[MATERIAL PROVIDED — start]

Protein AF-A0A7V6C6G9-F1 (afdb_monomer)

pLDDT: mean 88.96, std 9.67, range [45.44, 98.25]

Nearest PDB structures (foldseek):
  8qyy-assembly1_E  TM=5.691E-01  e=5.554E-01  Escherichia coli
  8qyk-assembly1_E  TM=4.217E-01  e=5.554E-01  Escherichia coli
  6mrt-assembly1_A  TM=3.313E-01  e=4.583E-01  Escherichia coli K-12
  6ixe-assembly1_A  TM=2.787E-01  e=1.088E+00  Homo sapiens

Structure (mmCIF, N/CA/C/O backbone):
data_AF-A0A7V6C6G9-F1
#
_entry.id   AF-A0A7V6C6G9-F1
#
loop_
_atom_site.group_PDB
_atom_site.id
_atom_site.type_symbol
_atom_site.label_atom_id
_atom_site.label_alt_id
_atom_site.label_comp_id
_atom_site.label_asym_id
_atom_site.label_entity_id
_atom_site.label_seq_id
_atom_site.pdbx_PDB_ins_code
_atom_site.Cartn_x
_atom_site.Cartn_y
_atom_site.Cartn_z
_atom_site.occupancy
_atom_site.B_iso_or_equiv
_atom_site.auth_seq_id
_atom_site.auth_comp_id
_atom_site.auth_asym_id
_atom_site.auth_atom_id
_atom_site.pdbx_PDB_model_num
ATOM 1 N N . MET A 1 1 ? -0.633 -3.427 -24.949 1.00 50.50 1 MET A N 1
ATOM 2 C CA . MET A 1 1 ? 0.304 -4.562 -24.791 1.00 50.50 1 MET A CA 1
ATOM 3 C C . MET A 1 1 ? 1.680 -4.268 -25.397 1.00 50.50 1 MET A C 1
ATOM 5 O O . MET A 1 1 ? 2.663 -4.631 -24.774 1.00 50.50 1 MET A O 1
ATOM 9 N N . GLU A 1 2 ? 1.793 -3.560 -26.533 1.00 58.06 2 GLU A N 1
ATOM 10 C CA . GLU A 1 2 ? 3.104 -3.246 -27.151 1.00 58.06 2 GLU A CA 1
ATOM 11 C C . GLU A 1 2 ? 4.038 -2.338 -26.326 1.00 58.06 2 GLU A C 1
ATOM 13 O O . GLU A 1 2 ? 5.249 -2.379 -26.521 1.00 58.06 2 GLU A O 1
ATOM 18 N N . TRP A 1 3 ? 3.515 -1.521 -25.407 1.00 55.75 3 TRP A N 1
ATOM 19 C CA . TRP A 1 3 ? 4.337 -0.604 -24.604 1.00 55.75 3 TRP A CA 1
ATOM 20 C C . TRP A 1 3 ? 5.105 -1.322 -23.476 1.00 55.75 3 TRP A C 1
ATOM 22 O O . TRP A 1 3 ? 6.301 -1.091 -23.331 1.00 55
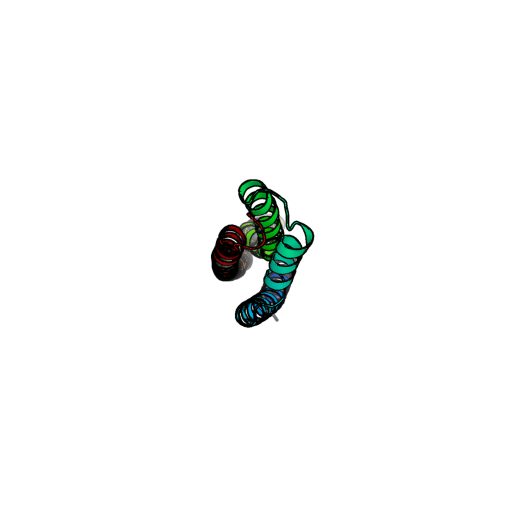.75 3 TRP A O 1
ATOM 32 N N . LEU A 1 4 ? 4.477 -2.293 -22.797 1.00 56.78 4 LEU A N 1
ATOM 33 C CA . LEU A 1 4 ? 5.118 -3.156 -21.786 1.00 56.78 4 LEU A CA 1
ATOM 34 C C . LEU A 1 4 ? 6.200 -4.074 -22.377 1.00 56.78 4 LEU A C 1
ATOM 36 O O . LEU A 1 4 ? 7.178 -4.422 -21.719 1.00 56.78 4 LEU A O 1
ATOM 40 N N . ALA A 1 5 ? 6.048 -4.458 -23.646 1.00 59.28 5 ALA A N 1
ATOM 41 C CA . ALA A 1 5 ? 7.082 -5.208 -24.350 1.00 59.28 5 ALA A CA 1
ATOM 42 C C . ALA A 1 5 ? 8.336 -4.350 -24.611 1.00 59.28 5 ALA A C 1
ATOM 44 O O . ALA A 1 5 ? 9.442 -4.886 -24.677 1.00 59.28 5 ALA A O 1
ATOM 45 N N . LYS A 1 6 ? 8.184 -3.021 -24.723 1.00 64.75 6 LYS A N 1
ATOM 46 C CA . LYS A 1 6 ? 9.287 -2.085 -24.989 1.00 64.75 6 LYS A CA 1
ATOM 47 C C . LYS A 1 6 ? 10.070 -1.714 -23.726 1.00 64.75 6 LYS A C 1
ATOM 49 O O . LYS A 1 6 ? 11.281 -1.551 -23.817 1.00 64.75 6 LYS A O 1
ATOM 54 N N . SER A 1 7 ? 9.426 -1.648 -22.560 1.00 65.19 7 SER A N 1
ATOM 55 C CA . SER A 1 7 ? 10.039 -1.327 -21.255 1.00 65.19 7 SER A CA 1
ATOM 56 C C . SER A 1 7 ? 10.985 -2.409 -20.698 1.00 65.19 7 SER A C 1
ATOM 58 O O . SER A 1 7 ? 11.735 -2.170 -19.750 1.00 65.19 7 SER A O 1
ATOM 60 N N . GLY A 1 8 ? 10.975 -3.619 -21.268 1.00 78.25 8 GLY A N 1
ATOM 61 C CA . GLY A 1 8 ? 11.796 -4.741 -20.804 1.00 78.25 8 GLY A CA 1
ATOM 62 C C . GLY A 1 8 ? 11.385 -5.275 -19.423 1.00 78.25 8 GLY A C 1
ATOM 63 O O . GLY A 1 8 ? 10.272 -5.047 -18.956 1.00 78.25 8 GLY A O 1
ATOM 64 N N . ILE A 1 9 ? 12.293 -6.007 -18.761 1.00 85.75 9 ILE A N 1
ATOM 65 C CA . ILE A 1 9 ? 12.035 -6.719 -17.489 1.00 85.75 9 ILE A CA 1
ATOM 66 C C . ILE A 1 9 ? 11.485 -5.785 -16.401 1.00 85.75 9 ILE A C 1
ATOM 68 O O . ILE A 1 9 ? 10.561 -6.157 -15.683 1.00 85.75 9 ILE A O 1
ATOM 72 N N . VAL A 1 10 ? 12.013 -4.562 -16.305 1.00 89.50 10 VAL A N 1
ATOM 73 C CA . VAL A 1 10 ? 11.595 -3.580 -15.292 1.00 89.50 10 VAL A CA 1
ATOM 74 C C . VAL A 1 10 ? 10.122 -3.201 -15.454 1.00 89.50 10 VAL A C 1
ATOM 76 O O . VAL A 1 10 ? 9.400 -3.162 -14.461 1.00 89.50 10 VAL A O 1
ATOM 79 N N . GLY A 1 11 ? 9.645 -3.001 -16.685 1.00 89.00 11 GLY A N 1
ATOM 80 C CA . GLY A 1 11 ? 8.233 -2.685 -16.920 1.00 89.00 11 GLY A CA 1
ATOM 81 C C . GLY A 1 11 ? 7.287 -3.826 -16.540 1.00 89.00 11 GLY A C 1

[MATERIAL PROVIDED — finish]

Please transcribe every entry exactly as written, leaving the pictures out.

■ RESULT BELOW ■
Protein AF-A0A7V6C6G9-F1 (afdb_monomer)

pLDDT: mean 88.96, std 9.67, range [45.44, 98.25]

Nearest PDB structures (foldseek):
  8qyy-assembly1_E  TM=5.691E-01  e=5.554E-01  Escherichia coli
  8qyk-assembly1_E  TM=4.217E-01  e=5.554E-01  Escherichia coli
  6mrt-assembly1_A  TM=3.313E-01  e=4.583E-01  Escherichia coli K-12
  6ixe-assembly1_A  TM=2.787E-01  e=1.088E+00  Homo sapiens

Structure (mmCIF, N/CA/C/O backbone):
data_AF-A0A7V6C6G9-F1
#
_entry.id   AF-A0A7V6C6G9-F1
#
loop_
_atom_site.group_PDB
_atom_site.id
_atom_site.type_symbol
_atom_site.label_atom_id
_atom_site.label_alt_id
_atom_site.label_comp_id
_atom_site.label_asym_id
_atom_site.label_entity_id
_atom_site.label_seq_id
_atom_site.pdbx_PDB_ins_code
_atom_site.Cartn_x
_atom_site.Cartn_y
_atom_site.Cartn_z
_atom_site.occupancy
_atom_site.B_iso_or_equiv
_atom_site.auth_seq_id
_atom_site.auth_comp_id
_atom_site.auth_asym_id
_atom_site.auth_atom_id
_atom_site.pdbx_PDB_model_num
ATOM 1 N N . MET A 1 1 ? -0.633 -3.427 -24.949 1.00 50.50 1 MET A N 1
ATOM 2 C CA . MET A 1 1 ? 0.304 -4.562 -24.791 1.00 50.50 1 MET A CA 1
ATOM 3 C C . MET A 1 1 ? 1.680 -4.268 -25.397 1.00 50.50 1 MET A C 1
ATOM 5 O O . MET A 1 1 ? 2.663 -4.631 -24.774 1.00 50.50 1 MET A O 1
ATOM 9 N N . GLU A 1 2 ? 1.793 -3.560 -26.533 1.00 58.06 2 GLU A N 1
ATOM 10 C CA . GLU A 1 2 ? 3.104 -3.246 -27.151 1.00 58.06 2 GLU A CA 1
ATOM 11 C C . GLU A 1 2 ? 4.038 -2.338 -26.326 1.00 58.06 2 GLU A C 1
ATOM 13 O O . GLU A 1 2 ? 5.249 -2.379 -26.521 1.00 58.06 2 GLU A O 1
ATOM 18 N N . TRP A 1 3 ? 3.515 -1.521 -25.407 1.00 55.75 3 TRP A N 1
ATOM 19 C CA . TRP A 1 3 ? 4.337 -0.604 -24.604 1.00 55.75 3 TRP A CA 1
ATOM 20 C C . TRP A 1 3 ? 5.105 -1.322 -23.476 1.00 55.75 3 TRP A C 1
ATOM 22 O O . TRP A 1 3 ? 6.301 -1.091 -23.331 1.00 55
.75 3 TRP A O 1
ATOM 32 N N . LEU A 1 4 ? 4.477 -2.293 -22.797 1.00 56.78 4 LEU A N 1
ATOM 33 C CA . LEU A 1 4 ? 5.118 -3.156 -21.786 1.00 56.78 4 LEU A CA 1
ATOM 34 C C . LEU A 1 4 ? 6.200 -4.074 -22.377 1.00 56.78 4 LEU A C 1
ATOM 36 O O . LEU A 1 4 ? 7.178 -4.422 -21.719 1.00 56.78 4 LEU A O 1
ATOM 40 N N . ALA A 1 5 ? 6.048 -4.458 -23.646 1.00 59.28 5 ALA A N 1
ATOM 41 C CA . ALA A 1 5 ? 7.082 -5.208 -24.350 1.00 59.28 5 ALA A CA 1
ATOM 42 C C . ALA A 1 5 ? 8.336 -4.350 -24.611 1.00 59.28 5 ALA A C 1
ATOM 44 O O . ALA A 1 5 ? 9.442 -4.886 -24.677 1.00 59.28 5 ALA A O 1
ATOM 45 N N . LYS A 1 6 ? 8.184 -3.021 -24.723 1.00 64.75 6 LYS A N 1
ATOM 46 C CA . LYS A 1 6 ? 9.287 -2.085 -24.989 1.00 64.75 6 LYS A CA 1
ATOM 47 C C . LYS A 1 6 ? 10.070 -1.714 -23.726 1.00 64.75 6 LYS A C 1
ATOM 49 O O . LYS A 1 6 ? 11.281 -1.551 -23.817 1.00 64.75 6 LYS A O 1
ATOM 54 N N . SER A 1 7 ? 9.426 -1.648 -22.560 1.00 65.19 7 SER A N 1
ATOM 55 C CA . SER A 1 7 ? 10.039 -1.327 -21.255 1.00 65.19 7 SER A CA 1
ATOM 56 C C . SER A 1 7 ? 10.985 -2.409 -20.698 1.00 65.19 7 SER A C 1
ATOM 58 O O . SER A 1 7 ? 11.735 -2.170 -19.750 1.00 65.19 7 SER A O 1
ATOM 60 N N . GLY A 1 8 ? 10.975 -3.619 -21.268 1.00 78.25 8 GLY A N 1
ATOM 61 C CA . GLY A 1 8 ? 11.796 -4.741 -20.804 1.00 78.25 8 GLY A CA 1
ATOM 62 C C . GLY A 1 8 ? 11.385 -5.275 -19.423 1.00 78.25 8 GLY A C 1
ATOM 63 O O . GLY A 1 8 ? 10.272 -5.047 -18.956 1.00 78.25 8 GLY A O 1
ATOM 64 N N . ILE A 1 9 ? 12.293 -6.007 -18.761 1.00 85.75 9 ILE A N 1
ATOM 65 C CA . ILE A 1 9 ? 12.035 -6.719 -17.489 1.00 85.75 9 ILE A CA 1
ATOM 66 C C . ILE A 1 9 ? 11.485 -5.785 -16.401 1.00 85.75 9 ILE A C 1
ATOM 68 O O . ILE A 1 9 ? 10.561 -6.157 -15.683 1.00 85.75 9 ILE A O 1
ATOM 72 N N . VAL A 1 10 ? 12.013 -4.562 -16.305 1.00 89.50 10 VAL A N 1
ATOM 73 C CA . VAL A 1 10 ? 11.595 -3.580 -15.292 1.00 89.50 10 VAL A CA 1
ATOM 74 C C . VAL A 1 10 ? 10.122 -3.201 -15.454 1.00 89.50 10 VAL A C 1
ATOM 76 O O . VAL A 1 10 ? 9.400 -3.162 -14.461 1.00 89.50 10 VAL A O 1
ATOM 79 N N . GLY A 1 11 ? 9.645 -3.001 -16.685 1.00 89.00 11 GLY A N 1
ATOM 80 C CA . GLY A 1 11 ? 8.233 -2.685 -16.920 1.00 89.00 11 GLY A CA 1
ATOM 81 C C . GLY A 1 11 ? 7.287 -3.826 -16.540 1.00 89.00 11 GLY A C 1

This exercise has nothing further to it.